Let us not leave the output to redundant execution, but let us parallel program it. Our objective is to obtain the same output result as from sequential execution, as shown below.

2 4 6 8 10 12 14 16 18 20

We declare an array a1, which is of the same type and shape as array a. Array a is distributed using the align directive, but note that a1 is not distributed, that is, all nodes contain all the elements of a1. If all the elements of distributed array a collected in a1 and an output statement is executed by only p(1), the output will be the same as for sequential execution.

!$xmp nodes p(2)
!$xmp template t(10)
!$xmp distribute t(block) onto p

integer a(10)
integer a1(10)
!$xmp align a(i) with t(i)

!$xmp loop on t(i)
do i=1,10
	a(i)=i*2
end do

!$xmp gmove
a1(:) = a(:)

!$xmp task on p(1)
write(*,*) a1
!$xmp end task
#pragma xmp nodes p(2)
#pragma xmp template t(0:9)
#pragma xmp distribute t(block) onto p
int a[10];
int a1[10];
#pragma xmp align a[i] with t(i)

#pragma xmp loop on t(i)
for(i=0;i<10;i++)
	a[i] = (i+1)*2;

#pragma xmp gmove
a1[:] = a[:]; #pragma xmp loop on t(i) for(i=0;i<10;i++) #pragma xmp task on p(1) { printf("%d ", a[i]); } }

The gmove construct is used to specify communication. The gmove construct consists of the gmove directive and a corresponding array assignment statement. This is adopted from the form of the array assignment statement in the Fortran 90 specifications. However, only the form (destination data) = (source data) is allowed (that is, it is limited to a simple assignment not involving arithmetic operations). In this example, we represent all the elements of distributed array a being communicated to the duplicate array a1. A schematic diagram of the communication pattern (the element numbers are for the Fortran version) is shown below.

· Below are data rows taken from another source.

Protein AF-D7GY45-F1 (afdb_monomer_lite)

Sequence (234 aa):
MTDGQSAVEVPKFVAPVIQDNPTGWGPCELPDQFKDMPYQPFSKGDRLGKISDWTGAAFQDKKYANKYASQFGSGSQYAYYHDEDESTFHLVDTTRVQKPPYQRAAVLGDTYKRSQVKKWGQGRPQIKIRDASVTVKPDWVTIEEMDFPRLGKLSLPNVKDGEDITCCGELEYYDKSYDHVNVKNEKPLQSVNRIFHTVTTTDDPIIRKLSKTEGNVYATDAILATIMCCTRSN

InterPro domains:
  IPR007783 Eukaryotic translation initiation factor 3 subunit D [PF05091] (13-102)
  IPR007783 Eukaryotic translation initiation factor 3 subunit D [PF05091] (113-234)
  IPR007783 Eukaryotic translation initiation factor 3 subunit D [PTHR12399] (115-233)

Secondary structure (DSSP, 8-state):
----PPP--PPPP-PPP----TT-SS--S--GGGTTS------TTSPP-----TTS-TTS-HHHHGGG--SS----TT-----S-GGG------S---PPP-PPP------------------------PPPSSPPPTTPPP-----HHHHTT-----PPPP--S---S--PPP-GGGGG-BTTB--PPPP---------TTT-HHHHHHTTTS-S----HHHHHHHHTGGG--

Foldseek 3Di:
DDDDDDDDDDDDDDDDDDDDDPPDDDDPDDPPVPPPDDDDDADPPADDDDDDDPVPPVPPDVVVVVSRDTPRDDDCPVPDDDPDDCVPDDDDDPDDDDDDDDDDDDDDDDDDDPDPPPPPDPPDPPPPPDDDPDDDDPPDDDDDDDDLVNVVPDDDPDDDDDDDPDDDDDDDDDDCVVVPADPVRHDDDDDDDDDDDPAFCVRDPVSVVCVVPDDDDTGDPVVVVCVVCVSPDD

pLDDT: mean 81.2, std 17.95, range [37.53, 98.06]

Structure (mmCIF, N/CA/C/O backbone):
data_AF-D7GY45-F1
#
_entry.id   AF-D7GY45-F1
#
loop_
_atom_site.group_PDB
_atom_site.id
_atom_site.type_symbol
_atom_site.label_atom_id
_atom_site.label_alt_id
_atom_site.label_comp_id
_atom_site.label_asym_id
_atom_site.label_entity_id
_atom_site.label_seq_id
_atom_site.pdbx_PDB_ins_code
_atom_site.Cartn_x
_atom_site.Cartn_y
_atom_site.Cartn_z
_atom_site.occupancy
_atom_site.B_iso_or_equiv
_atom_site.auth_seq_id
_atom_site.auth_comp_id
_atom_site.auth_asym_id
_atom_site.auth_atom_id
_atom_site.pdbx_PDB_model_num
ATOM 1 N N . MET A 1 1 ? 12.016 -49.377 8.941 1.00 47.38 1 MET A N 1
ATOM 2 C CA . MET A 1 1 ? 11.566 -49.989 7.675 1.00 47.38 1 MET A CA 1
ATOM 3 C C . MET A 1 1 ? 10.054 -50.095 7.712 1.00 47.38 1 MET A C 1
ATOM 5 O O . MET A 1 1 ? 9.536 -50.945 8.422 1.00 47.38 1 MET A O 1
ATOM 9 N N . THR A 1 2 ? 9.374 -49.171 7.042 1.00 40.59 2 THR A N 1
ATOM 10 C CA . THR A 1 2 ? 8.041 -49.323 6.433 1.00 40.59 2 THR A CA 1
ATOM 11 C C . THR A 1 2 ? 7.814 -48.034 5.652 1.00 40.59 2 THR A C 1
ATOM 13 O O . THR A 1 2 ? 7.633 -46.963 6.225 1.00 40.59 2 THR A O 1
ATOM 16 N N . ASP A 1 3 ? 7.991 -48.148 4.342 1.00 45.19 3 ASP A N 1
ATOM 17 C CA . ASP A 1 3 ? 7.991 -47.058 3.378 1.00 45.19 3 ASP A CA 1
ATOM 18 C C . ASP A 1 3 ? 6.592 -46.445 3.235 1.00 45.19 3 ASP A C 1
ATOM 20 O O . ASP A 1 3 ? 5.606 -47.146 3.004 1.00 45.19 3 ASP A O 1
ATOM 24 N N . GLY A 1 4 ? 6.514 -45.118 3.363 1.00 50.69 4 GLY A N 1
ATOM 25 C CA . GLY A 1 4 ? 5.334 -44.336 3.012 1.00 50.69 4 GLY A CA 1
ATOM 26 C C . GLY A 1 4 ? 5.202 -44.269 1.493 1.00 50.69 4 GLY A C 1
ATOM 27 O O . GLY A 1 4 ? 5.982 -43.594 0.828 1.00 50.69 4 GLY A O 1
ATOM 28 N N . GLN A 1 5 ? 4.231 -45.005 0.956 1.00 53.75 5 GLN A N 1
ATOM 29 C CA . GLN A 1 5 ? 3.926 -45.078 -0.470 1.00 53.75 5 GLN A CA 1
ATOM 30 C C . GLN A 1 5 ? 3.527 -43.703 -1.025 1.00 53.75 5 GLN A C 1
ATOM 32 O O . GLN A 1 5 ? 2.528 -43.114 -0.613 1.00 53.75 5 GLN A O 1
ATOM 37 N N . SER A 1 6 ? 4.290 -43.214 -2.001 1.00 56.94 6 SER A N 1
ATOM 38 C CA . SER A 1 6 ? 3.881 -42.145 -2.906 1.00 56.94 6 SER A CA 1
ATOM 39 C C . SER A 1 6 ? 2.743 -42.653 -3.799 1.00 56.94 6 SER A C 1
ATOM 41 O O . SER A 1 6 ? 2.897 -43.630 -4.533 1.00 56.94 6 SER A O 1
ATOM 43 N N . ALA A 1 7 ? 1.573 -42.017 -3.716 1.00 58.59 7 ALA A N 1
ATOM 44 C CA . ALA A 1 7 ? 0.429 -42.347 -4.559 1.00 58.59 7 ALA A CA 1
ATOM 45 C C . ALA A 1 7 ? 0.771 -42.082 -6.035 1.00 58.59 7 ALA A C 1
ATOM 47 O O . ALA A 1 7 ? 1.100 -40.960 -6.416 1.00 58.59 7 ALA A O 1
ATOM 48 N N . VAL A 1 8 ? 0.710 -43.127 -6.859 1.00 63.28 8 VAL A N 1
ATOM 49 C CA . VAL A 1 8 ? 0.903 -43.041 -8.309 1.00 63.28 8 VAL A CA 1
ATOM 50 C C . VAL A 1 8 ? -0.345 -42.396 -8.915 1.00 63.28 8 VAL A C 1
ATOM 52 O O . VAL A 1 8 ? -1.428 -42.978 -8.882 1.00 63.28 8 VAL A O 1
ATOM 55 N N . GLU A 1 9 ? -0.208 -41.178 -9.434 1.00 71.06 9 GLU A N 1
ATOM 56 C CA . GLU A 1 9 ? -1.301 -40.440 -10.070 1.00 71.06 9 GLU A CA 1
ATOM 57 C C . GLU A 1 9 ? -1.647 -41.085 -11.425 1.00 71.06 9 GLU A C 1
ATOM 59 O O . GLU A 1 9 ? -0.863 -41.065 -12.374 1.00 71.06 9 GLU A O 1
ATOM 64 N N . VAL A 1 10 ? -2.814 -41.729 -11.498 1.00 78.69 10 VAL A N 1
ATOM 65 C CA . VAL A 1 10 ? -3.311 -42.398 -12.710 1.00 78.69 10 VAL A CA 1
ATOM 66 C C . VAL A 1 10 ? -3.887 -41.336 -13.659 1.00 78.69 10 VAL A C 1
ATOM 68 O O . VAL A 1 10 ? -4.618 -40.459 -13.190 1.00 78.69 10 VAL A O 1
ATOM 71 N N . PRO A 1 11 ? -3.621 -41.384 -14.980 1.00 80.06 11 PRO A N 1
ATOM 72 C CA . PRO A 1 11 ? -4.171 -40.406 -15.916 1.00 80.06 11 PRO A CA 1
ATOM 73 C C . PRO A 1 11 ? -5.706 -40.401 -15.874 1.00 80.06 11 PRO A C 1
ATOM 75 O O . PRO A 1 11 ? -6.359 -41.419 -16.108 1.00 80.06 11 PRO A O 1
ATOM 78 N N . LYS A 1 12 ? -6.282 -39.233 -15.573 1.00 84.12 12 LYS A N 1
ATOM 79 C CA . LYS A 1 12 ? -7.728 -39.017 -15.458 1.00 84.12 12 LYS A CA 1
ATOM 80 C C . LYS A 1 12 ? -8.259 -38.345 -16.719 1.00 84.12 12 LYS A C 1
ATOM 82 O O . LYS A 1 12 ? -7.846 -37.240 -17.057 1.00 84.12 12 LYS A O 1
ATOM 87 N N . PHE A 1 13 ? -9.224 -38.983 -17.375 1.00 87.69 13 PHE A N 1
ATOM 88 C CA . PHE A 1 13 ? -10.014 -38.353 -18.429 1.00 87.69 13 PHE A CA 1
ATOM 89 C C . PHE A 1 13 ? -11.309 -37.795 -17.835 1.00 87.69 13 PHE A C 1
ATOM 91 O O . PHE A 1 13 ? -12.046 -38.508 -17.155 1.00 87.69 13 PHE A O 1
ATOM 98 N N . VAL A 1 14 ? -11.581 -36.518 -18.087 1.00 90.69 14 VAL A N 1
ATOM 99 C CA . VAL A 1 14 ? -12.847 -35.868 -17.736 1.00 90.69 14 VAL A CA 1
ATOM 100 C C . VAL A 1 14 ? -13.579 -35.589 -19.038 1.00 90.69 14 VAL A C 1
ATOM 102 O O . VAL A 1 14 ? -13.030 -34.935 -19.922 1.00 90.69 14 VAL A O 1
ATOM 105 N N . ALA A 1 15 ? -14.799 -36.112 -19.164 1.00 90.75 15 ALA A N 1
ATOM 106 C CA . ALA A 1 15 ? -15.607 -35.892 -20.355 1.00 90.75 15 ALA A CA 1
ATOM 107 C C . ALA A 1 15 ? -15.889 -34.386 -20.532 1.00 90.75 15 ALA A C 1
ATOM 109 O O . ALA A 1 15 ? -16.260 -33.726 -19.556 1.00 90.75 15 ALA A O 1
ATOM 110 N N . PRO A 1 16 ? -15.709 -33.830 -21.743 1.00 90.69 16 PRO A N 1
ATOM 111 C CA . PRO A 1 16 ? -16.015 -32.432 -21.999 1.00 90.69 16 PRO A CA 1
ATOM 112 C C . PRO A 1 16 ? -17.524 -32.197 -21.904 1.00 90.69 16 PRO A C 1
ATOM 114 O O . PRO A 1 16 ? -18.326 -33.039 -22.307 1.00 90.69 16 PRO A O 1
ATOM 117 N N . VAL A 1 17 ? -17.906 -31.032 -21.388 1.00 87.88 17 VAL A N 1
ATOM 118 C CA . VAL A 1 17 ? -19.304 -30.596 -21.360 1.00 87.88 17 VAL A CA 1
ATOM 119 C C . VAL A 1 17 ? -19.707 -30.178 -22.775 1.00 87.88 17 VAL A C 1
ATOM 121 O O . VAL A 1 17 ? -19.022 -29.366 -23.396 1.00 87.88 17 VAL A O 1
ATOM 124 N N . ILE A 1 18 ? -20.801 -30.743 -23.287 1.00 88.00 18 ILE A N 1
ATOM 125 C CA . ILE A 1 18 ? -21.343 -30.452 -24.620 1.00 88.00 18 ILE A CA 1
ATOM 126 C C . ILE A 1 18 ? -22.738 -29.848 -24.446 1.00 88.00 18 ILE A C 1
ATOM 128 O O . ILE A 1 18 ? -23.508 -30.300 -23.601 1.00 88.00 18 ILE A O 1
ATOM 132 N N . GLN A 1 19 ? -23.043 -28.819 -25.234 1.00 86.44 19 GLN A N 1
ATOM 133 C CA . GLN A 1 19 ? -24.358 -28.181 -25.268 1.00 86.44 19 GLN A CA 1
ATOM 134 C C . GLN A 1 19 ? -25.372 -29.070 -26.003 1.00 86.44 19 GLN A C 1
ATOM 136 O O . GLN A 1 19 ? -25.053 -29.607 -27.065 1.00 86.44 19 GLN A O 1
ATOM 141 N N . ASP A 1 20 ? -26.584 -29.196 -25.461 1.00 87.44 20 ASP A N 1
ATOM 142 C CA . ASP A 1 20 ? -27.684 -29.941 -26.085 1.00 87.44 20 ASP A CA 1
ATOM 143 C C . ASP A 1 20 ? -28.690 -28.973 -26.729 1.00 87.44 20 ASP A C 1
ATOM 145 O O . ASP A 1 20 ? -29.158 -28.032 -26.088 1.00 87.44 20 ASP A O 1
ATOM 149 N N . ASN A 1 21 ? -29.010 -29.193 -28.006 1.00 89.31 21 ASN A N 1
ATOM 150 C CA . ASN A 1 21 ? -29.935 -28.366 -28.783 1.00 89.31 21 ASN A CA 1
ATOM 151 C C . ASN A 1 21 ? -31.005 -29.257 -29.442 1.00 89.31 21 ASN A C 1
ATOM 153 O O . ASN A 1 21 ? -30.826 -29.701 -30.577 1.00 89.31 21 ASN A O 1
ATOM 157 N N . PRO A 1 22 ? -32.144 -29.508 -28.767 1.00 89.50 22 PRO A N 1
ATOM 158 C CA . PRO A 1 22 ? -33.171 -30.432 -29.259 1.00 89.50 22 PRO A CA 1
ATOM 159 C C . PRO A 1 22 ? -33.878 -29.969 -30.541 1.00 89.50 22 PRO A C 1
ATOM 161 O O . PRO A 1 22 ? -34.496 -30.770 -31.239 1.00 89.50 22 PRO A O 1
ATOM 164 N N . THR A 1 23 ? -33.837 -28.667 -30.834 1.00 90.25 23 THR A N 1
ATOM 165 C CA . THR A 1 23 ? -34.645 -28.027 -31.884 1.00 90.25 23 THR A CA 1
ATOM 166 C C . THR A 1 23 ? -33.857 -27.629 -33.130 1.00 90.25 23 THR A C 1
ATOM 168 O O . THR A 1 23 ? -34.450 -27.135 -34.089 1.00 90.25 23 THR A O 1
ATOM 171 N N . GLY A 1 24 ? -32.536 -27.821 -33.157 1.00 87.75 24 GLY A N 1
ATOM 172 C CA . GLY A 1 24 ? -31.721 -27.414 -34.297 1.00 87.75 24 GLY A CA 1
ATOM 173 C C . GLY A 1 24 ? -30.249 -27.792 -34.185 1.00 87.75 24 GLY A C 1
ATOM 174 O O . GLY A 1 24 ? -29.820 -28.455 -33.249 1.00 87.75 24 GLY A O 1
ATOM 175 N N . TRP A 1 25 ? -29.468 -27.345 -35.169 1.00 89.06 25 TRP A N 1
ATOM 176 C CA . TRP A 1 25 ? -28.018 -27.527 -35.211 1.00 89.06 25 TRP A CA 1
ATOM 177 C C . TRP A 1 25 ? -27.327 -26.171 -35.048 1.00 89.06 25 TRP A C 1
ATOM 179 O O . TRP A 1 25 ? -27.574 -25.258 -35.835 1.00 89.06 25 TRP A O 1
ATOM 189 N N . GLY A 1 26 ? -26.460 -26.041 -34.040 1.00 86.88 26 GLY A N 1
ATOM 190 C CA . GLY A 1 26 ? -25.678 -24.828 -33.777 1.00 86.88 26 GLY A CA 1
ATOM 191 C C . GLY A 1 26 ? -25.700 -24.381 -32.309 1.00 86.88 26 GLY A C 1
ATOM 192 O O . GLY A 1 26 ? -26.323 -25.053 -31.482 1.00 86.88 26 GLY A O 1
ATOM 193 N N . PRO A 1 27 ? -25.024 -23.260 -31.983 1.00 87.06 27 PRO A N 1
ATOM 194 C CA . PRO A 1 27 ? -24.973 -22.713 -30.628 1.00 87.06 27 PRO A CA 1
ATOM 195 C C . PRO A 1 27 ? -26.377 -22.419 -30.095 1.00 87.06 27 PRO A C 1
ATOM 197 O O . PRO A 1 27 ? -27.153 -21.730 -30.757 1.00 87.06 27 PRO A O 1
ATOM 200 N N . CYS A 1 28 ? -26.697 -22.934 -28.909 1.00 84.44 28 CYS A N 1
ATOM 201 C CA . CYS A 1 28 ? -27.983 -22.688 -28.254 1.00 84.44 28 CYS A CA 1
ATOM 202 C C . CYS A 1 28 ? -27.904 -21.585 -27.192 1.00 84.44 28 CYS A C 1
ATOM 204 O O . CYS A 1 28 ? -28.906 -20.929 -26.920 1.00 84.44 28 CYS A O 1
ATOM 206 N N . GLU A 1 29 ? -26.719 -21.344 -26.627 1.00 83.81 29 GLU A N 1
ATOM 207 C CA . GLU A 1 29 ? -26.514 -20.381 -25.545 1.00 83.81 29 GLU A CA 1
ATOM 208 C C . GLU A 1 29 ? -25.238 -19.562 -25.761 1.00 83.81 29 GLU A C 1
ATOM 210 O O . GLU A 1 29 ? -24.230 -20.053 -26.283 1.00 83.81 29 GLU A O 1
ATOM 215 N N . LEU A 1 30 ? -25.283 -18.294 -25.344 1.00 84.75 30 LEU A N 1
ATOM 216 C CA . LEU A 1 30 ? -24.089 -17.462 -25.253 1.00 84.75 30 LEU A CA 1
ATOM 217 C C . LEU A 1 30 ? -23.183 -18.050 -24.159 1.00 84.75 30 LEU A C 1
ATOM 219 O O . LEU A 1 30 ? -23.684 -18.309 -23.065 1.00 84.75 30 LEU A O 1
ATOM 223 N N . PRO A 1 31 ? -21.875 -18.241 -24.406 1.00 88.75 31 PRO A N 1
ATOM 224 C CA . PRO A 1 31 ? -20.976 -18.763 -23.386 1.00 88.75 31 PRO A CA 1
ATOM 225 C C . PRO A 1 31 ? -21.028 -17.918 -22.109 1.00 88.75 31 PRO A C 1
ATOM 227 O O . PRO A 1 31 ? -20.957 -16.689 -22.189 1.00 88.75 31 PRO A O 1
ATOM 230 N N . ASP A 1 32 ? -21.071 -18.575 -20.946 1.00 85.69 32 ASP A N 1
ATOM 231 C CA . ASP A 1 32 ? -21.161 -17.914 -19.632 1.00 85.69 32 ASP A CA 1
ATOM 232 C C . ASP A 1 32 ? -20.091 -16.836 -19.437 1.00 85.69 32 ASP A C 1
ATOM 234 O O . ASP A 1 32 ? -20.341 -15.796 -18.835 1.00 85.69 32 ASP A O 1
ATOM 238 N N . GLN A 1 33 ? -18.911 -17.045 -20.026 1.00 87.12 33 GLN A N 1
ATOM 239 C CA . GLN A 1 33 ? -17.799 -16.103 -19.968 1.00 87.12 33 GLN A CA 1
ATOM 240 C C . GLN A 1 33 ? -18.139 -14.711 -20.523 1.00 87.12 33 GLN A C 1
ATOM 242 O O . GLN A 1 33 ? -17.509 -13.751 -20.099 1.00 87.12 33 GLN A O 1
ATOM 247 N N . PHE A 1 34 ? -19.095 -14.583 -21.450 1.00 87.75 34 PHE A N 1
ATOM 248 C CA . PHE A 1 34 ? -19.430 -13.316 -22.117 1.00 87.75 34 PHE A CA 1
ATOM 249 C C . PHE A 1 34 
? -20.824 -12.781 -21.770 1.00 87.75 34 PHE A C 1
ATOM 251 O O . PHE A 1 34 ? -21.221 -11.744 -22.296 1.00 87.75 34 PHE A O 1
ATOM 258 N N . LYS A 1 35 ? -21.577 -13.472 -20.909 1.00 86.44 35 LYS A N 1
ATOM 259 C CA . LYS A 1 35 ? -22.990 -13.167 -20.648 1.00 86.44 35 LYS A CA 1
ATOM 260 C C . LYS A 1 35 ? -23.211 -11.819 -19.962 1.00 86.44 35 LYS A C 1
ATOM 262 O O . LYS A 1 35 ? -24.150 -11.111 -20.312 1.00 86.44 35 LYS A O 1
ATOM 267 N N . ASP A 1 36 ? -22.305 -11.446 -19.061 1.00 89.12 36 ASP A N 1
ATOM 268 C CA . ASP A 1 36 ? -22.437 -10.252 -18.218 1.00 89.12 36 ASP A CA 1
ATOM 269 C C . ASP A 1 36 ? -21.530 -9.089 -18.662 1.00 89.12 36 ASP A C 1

The gmove construct specification is simple, involving only a directive added to a simple array assignment statement. However, depending on how the variables on the left and right sides are distributed, a variety of communication patterns can be automatically generated.

Note that XcalableMP (XMP) requires explicit specification of all internode communication. The XMP compiler is capable of generating the appropriate communication from simple program descriptions. However, it will not go ahead and generate communication without these descriptions. The reason for opting for this kind of specification was to avoid difficulties in performance tuning of the program caused by an unexpected drop in performance due to communication occurring in a place the user does not anticipate. Communication will occur only in user-intended (specified) locations, while in unspecified locations, it will be performed by all execution nodes as a redundant (same) execution.